(Records excerpted from a collection)

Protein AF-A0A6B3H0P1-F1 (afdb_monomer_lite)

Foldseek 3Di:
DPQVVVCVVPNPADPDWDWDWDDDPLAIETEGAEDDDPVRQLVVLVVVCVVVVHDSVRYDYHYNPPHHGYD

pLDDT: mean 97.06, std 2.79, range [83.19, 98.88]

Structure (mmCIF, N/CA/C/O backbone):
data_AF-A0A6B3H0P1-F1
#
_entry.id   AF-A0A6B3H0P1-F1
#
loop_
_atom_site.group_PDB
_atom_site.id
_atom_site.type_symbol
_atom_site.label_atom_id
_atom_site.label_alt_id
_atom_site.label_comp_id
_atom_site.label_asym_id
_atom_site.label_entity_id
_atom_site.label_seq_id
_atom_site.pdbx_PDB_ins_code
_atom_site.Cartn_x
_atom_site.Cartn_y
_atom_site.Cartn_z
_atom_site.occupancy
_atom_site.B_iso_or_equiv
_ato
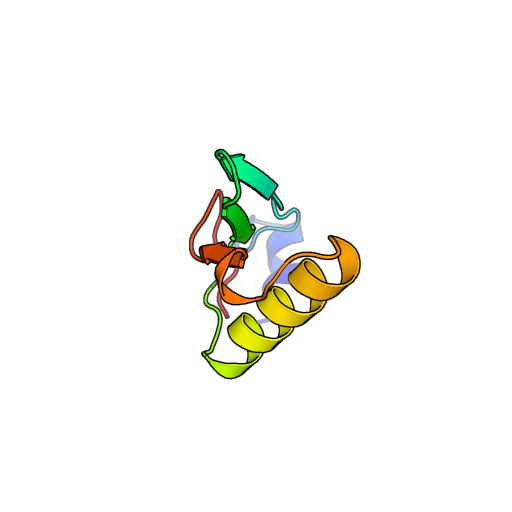m_site.auth_seq_id
_atom_site.auth_comp_id
_atom_site.auth_asym_id
_atom_site.auth_atom_id
_atom_site.pdbx_PDB_model_num
ATOM 1 N N . ILE A 1 1 ? 7.002 -8.314 -24.102 1.00 83.19 1 ILE A N 1
ATOM 2 C CA . ILE A 1 1 ? 8.271 -9.085 -23.991 1.00 83.19 1 ILE A CA 1
ATOM 3 C C . ILE A 1 1 ? 8.439 -9.507 -22.529 1.00 83.19 1 ILE A C 1
ATOM 5 O O . ILE A 1 1 ? 8.069 -8.700 -21.681 1.00 83.19 1 ILE A O 1
ATOM 9 N N . PRO A 1 2 ? 8.937 -10.716 -22.204 1.00 90.75 2 PRO A N 1
ATOM 10 C CA . PRO A 1 2 ? 9.121 -11.161 -20.819 1.00 90.75 2 PRO A CA 1
ATOM 11 C C . PRO A 1 2 ? 10.214 -10.350 -20.100 1.00 90.75 2 PRO A C 1
ATOM 13 O O . PRO A 1 2 ? 11.400 -10.677 -20.157 1.00 90.75 2 PRO A O 1
ATOM 16 N N . THR A 1 3 ? 9.822 -9.271 -19.424 1.00 94.12 3 THR A N 1
ATOM 17 C CA . THR A 1 3 ? 10.748 -8.318 -18.787 1.00 94.12 3 THR A CA 1
ATOM 18 C C . THR A 1 3 ? 11.641 -8.973 -17.734 1.00 94.12 3 THR A C 1
ATOM 20 O O . THR A 1 3 ? 12.816 -8.641 -17.643 1.00 94.12 3 THR A O 1
ATOM 23 N N . GLY A 1 4 ? 11.141 -9.983 -17.017 1.00 92.56 4 GLY A N 1
ATOM 24 C CA . GLY A 1 4 ? 11.940 -10.757 -16.062 1.00 92.56 4 GLY A CA 1
ATOM 25 C C . GLY A 1 4 ? 13.139 -11.487 -16.687 1.00 92.56 4 GLY A C 1
ATOM 26 O O . GLY A 1 4 ? 14.198 -11.545 -16.063 1.00 92.56 4 GLY A O 1
ATOM 27 N N . LEU A 1 5 ? 13.005 -11.988 -17.925 1.00 93.25 5 LEU A N 1
ATOM 28 C CA . LEU A 1 5 ? 14.112 -12.619 -18.659 1.00 93.25 5 LEU A CA 1
ATOM 29 C C . LEU A 1 5 ? 15.109 -11.573 -19.165 1.00 93.25 5 LEU A C 1
ATOM 31 O O . LEU A 1 5 ? 16.316 -11.768 -19.048 1.00 93.25 5 LEU A O 1
ATOM 35 N N . LEU A 1 6 ? 14.611 -10.442 -19.671 1.00 94.25 6 LEU A N 1
ATOM 36 C CA . LEU A 1 6 ? 15.455 -9.325 -20.106 1.00 94.25 6 LEU A CA 1
ATOM 37 C C . LEU A 1 6 ? 16.287 -8.749 -18.952 1.00 94.25 6 LEU A C 1
ATOM 39 O O . LEU A 1 6 ? 17.462 -8.443 -19.142 1.00 94.25 6 LEU A O 1
ATOM 43 N N . SER A 1 7 ? 15.726 -8.717 -17.740 1.00 92.25 7 SER A N 1
ATOM 44 C CA . SER A 1 7 ? 16.401 -8.312 -16.499 1.00 92.25 7 SER A CA 1
ATOM 45 C C . SER A 1 7 ? 17.556 -9.229 -16.061 1.00 92.25 7 SER A C 1
ATOM 47 O O . SER A 1 7 ? 18.187 -8.960 -15.039 1.00 92.25 7 SER A O 1
ATOM 49 N N . ASN A 1 8 ? 17.855 -10.314 -16.790 1.00 89.38 8 ASN A N 1
ATOM 50 C CA . ASN A 1 8 ? 19.110 -11.070 -16.645 1.00 89.38 8 ASN A CA 1
ATOM 51 C C . ASN A 1 8 ? 20.273 -10.454 -17.438 1.00 89.38 8 ASN A C 1
ATOM 53 O O . ASN A 1 8 ? 21.424 -10.718 -17.110 1.00 89.38 8 ASN A O 1
ATOM 57 N N . VAL A 1 9 ? 19.972 -9.650 -18.461 1.00 92.88 9 VAL A N 1
ATOM 58 C CA . VAL A 1 9 ? 20.951 -8.988 -19.336 1.00 92.88 9 VAL A CA 1
ATOM 59 C C . VAL A 1 9 ? 21.049 -7.499 -19.003 1.00 92.88 9 VAL A C 1
ATOM 61 O O . VAL A 1 9 ? 22.146 -6.973 -18.846 1.00 92.88 9 VAL A O 1
ATOM 64 N N . HIS A 1 10 ? 19.908 -6.819 -18.857 1.00 92.00 10 HIS A N 1
ATOM 65 C CA . HIS A 1 10 ? 19.826 -5.406 -18.483 1.00 92.00 10 HIS A CA 1
ATOM 66 C C . HIS A 1 10 ? 18.597 -5.170 -17.592 1.00 92.00 10 HIS A C 1
ATOM 68 O O . HIS A 1 10 ? 17.518 -5.635 -17.955 1.00 92.00 10 HIS A O 1
ATOM 74 N N . PRO A 1 11 ? 18.712 -4.474 -16.445 1.00 92.81 11 PRO A N 1
ATOM 75 C CA . PRO A 1 11 ? 17.625 -4.351 -15.474 1.00 92.81 11 PRO A CA 1
ATOM 76 C C . PRO A 1 11 ? 16.476 -3.482 -16.006 1.00 92.81 11 PRO A C 1
ATOM 78 O O . PRO A 1 11 ? 16.453 -2.272 -15.812 1.00 92.81 11 PRO A O 1
ATOM 81 N N . VAL A 1 12 ? 15.498 -4.115 -16.656 1.00 95.38 12 VAL A N 1
ATOM 82 C CA . VAL A 1 12 ? 14.309 -3.441 -17.209 1.00 95.38 12 VAL A CA 1
ATOM 83 C C . VAL A 1 12 ? 13.111 -3.472 -16.260 1.00 95.38 12 VAL A C 1
ATOM 85 O O . VAL A 1 12 ? 12.199 -2.664 -16.392 1.00 95.38 12 VAL A O 1
ATOM 88 N N . THR A 1 13 ? 13.110 -4.389 -15.291 1.00 95.62 13 THR A N 1
ATOM 89 C CA . THR A 1 13 ? 12.146 -4.447 -14.184 1.00 95.62 13 THR A CA 1
ATOM 90 C C . THR A 1 13 ? 12.832 -4.898 -12.893 1.00 95.62 13 THR A C 1
ATOM 92 O O . THR A 1 13 ? 13.758 -5.717 -12.937 1.00 95.62 13 THR A O 1
ATOM 95 N N . PRO A 1 14 ? 12.398 -4.395 -11.724 1.00 95.06 14 PRO A N 1
ATOM 96 C CA . PRO A 1 14 ? 12.995 -4.770 -10.448 1.00 95.06 14 PRO A CA 1
ATOM 97 C C . PRO A 1 14 ? 12.715 -6.238 -10.098 1.00 95.06 14 PRO A C 1
ATOM 99 O O . PRO A 1 14 ? 11.621 -6.750 -10.311 1.00 95.06 14 PRO A O 1
ATOM 102 N N . LYS A 1 15 ? 13.713 -6.908 -9.506 1.00 93.69 
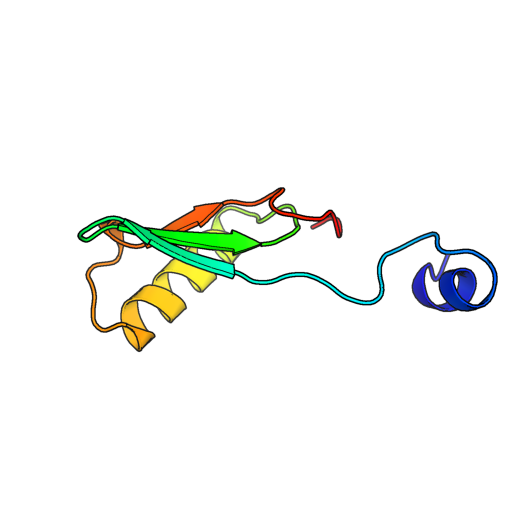15 LYS A N 1
ATOM 103 C CA . LYS A 1 15 ? 13.596 -8.285 -8.977 1.00 93.69 15 LYS A CA 1
ATOM 104 C C . LYS A 1 15 ? 13.407 -8.348 -7.461 1.00 93.69 15 LYS A C 1
ATOM 106 O O . LYS A 1 15 ? 13.072 -9.396 -6.923 1.00 93.69 15 LYS A O 1
ATOM 111 N N . ARG A 1 16 ? 13.691 -7.248 -6.767 1.00 95.19 16 ARG A N 1
ATOM 112 C CA . ARG A 1 16 ? 13.548 -7.103 -5.317 1.00 95.19 16 ARG A CA 1
ATOM 113 C C . ARG A 1 16 ? 12.690 -5.882 -5.064 1.00 95.19 16 ARG A C 1
ATOM 115 O O . ARG A 1 16 ? 12.969 -4.829 -5.634 1.00 95.19 16 ARG A O 1
ATOM 122 N N . LEU A 1 17 ? 11.669 -6.040 -4.233 1.00 97.94 17 LEU A N 1
ATOM 123 C CA . LEU A 1 17 ? 10.707 -4.990 -3.939 1.00 97.94 17 LEU A CA 1
ATOM 124 C C . LEU A 1 17 ? 10.680 -4.708 -2.435 1.00 97.94 17 LEU A C 1
ATOM 126 O O . LEU A 1 17 ? 10.574 -5.651 -1.650 1.00 97.94 17 LEU A O 1
ATOM 130
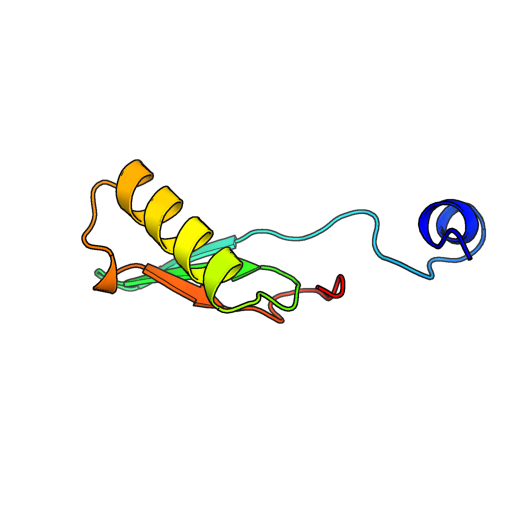 N N . PRO A 1 18 ? 10.804 -3.437 -2.025 1.00 98.19 18 PRO A N 1
ATOM 131 C CA . PRO A 1 18 ? 10.698 -3.051 -0.627 1.00 98.19 18 PRO A CA 1
ATOM 132 C C . PRO A 1 18 ? 9.242 -3.120 -0.163 1.00 98.19 18 PRO A C 1
ATOM 134 O O . PRO A 1 18 ? 8.356 -2.585 -0.820 1.00 98.19 18 PRO A O 1
ATOM 137 N N . LEU A 1 19 ? 9.006 -3.726 0.998 1.00 97.38 19 LEU A N 1
ATOM 138 C CA . LEU A 1 19 ? 7.733 -3.663 1.714 1.00 97.38 19 LEU A CA 1
ATOM 139 C C . LEU A 1 19 ? 7.977 -3.006 3.066 1.00 97.38 19 LEU A C 1
ATOM 141 O O . LEU A 1 19 ? 9.000 -3.261 3.703 1.00 97.38 19 LEU A O 1
ATOM 145 N N . GLN A 1 20 ? 7.054 -2.155 3.502 1.00 98.44 20 GLN A N 1
ATOM 146 C CA . GLN A 1 20 ? 7.218 -1.410 4.744 1.00 98.44 20 GLN A CA 1
ATOM 147 C C . GLN A 1 20 ? 5.867 -1.178 5.416 1.00 98.44 20 GLN A C 1
ATOM 149 O O . GLN A 1 20 ? 4.881 -0.859 4.758 1.00 98.44 20 GLN A O 1
ATOM 154 N N . ILE A 1 21 ? 5.833 -1.309 6.741 1.00 98.19 21 ILE A N 1
ATOM 155 C CA . ILE A 1 21 ? 4.702 -0.883 7.566 1.00 98.19 21 ILE A CA 1
ATOM 156 C C . ILE A 1 21 ? 5.247 0.069 8.624 1.00 98.19 21 ILE A C 1
ATOM 158 O O . ILE A 1 21 ? 6.162 -0.285 9.365 1.00 98.19 21 ILE A O 1
ATOM 162 N N . MET A 1 22 ? 4.693 1.278 8.685 1.00 98.38 22 MET A N 1
ATOM 163 C CA . MET A 1 22 ? 5.026 2.277 9.698 1.00 98.38 22 MET A CA 1
ATOM 164 C C . MET A 1 22 ? 3.819 2.527 10.595 1.00 98.38 22 MET A C 1
ATOM 166 O O . MET A 1 22 ? 2.707 2.715 10.107 1.00 98.38 22 MET A O 1
ATOM 170 N N . LYS A 1 23 ? 4.044 2.569 11.908 1.00 98.19 23 LYS A N 1
ATOM 171 C CA . LYS A 1 23 ? 3.027 2.938 12.892 1.00 98.19 23 LYS A CA 1
ATOM 172 C C . LYS A 1 23 ? 3.249 4.380 13.351 1.00 98.19 23 LYS A C 1
ATOM 174 O O . LYS A 1 23 ? 4.319 4.699 13.860 1.00 98.19 23 LYS A O 1
ATOM 179 N N . ILE A 1 24 ? 2.236 5.229 13.194 1.00 98.00 24 ILE A N 1
ATOM 180 C CA . ILE A 1 24 ? 2.206 6.616 13.675 1.00 98.00 24 ILE A CA 1
ATOM 181 C C . ILE A 1 24 ? 1.023 6.743 14.636 1.00 98.00 24 ILE A C 1
ATOM 183 O O . ILE A 1 24 ? -0.123 6.899 14.215 1.00 98.00 24 ILE A O 1
ATOM 187 N N . GLY A 1 25 ? 1.289 6.633 15.939 1.00 97.81 25 GLY A N 1
ATOM 188 C CA . GLY A 1 25 ? 0.223 6.535 16.936 1.00 97.81 25 GLY A CA 1
ATOM 189 C C . GLY A 1 25 ? -0.646 5.303 16.674 1.00 97.81 25 GLY A C 1
ATOM 190 O O . GLY A 1 25 ? -0.154 4.176 16.722 1.00 97.81 25 GLY A O 1
ATOM 191 N N . GLU A 1 26 ? -1.927 5.511 16.376 1.00 97.62 26 GLU A N 1
ATOM 192 C CA . GLU A 1 26 ? -2.861 4.432 16.027 1.00 97.62 26 GLU A CA 1
ATOM 193 C C . GLU A 1 26 ? -2.885 4.091 14.529 1.00 97.62 26 GLU A C 1
ATOM 195 O O . GLU A 1 26 ? -3.386 3.032 14.152 1.00 97.62 26 GLU A O 1
ATOM 200 N N . LEU A 1 27 ? -2.352 4.965 13.670 1.00 98.38 27 LEU A N 1
ATOM 201 C CA . LEU A 1 27 ? -2.360 4.779 12.221 1.00 98.38 27 LEU A CA 1
ATOM 202 C C . LEU A 1 27 ? -1.241 3.825 11.789 1.00 98.38 27 LEU A C 1
ATOM 204 O O . LEU A 1 27 ? -0.084 3.996 12.168 1.00 98.38 27 LEU A O 1
ATOM 208 N N . HIS A 1 28 ? -1.577 2.873 10.927 1.00 98.69 28 HIS A N 1
ATOM 209 C CA . HIS A 1 28 ? -0.651 1.962 10.266 1.00 98.69 28 HIS A CA 1
ATOM 210 C C . HIS A 1 28 ? -0.595 2.297 8.773 1.00 98.69 28 HIS A C 1
ATOM 212 O O . HIS A 1 28 ? -1.560 2.090 8.034 1.00 98.69 28 HIS A O 1
ATOM 218 N N . LEU A 1 29 ? 0.545 2.824 8.333 1.00 98.56 29 LEU A N 1
ATOM 219 C CA . LEU A 1 29 ? 0.843 3.125 6.939 1.00 98.56 29 LEU A CA 1
ATOM 220 C C . LEU A 1 29 ? 1.542 1.922 6.299 1.00 98.56 29 LEU A C 1
ATOM 222 O O . LEU A 1 29 ? 2.710 1.657 6.580 1.00 98.56 29 LEU A O 1
ATOM 226 N N . VAL A 1 30 ? 0.826 1.200 5.444 1.00 98.69 30 VAL A N 1
ATOM 227 C CA . VAL A 1 30 ? 1.337 0.077 4.651 1.00 98.69 30 VAL A CA 1
ATOM 228 C C . VAL A 1 30 ? 1.845 0.635 3.329 1.00 98.69 30 VAL A C 1
ATOM 230 O O . VAL A 1 30 ? 1.055 1.101 2.519 1.00 98.69 30 VAL A O 1
ATOM 233 N N . ALA A 1 31 ? 3.153 0.617 3.110 1.00 98.62 31 ALA A N 1
ATOM 234 C CA . ALA A 1 31 ? 3.801 1.144 1.917 1.00 98.62 31 ALA A CA 1
ATOM 235 C C . ALA A 1 31 ? 4.197 0.003 0.969 1.00 98.62 31 ALA A C 1
ATOM 237 O O . ALA A 1 31 ? 4.890 -0.938 1.372 1.00 98.62 31 ALA A O 1
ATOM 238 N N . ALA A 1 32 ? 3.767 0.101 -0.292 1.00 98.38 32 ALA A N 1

Task to carry out :: The answer must be the lines from the one containing "ATOM 226 N N" through the last line of the records, copied exactly, with nothing else.

Solution to the exercise ::
ATOM 226 N N . VAL A 1 30 ? 0.826 1.200 5.444 1.00 98.69 30 VAL A N 1
ATOM 227 C CA . VAL A 1 30 ? 1.337 0.077 4.651 1.00 98.69 30 VAL A CA 1
ATOM 228 C C . VAL A 1 30 ? 1.845 0.635 3.329 1.00 98.69 30 VAL A C 1
ATOM 230 O O . VAL A 1 30 ? 1.055 1.101 2.519 1.00 98.69 30 VAL A O 1
ATOM 233 N N . ALA A 1 31 ? 3.153 0.617 3.110 1.00 98.62 31 ALA A N 1
ATOM 234 C CA . ALA A 1 31 ? 3.801 1.144 1.917 1.00 98.62 31 ALA A CA 1
ATOM 235 C C . ALA A 1 31 ? 4.197 0.003 0.969 1.00 98.62 31 ALA A C 1
ATOM 237 O O . ALA A 1 31 ? 4.890 -0.938 1.372 1.00 98.62 31 ALA A O 1
ATOM 238 N N . ALA A 1 32 ? 3.767 0.101 -0.292 1.00 98.38 32 ALA A N 1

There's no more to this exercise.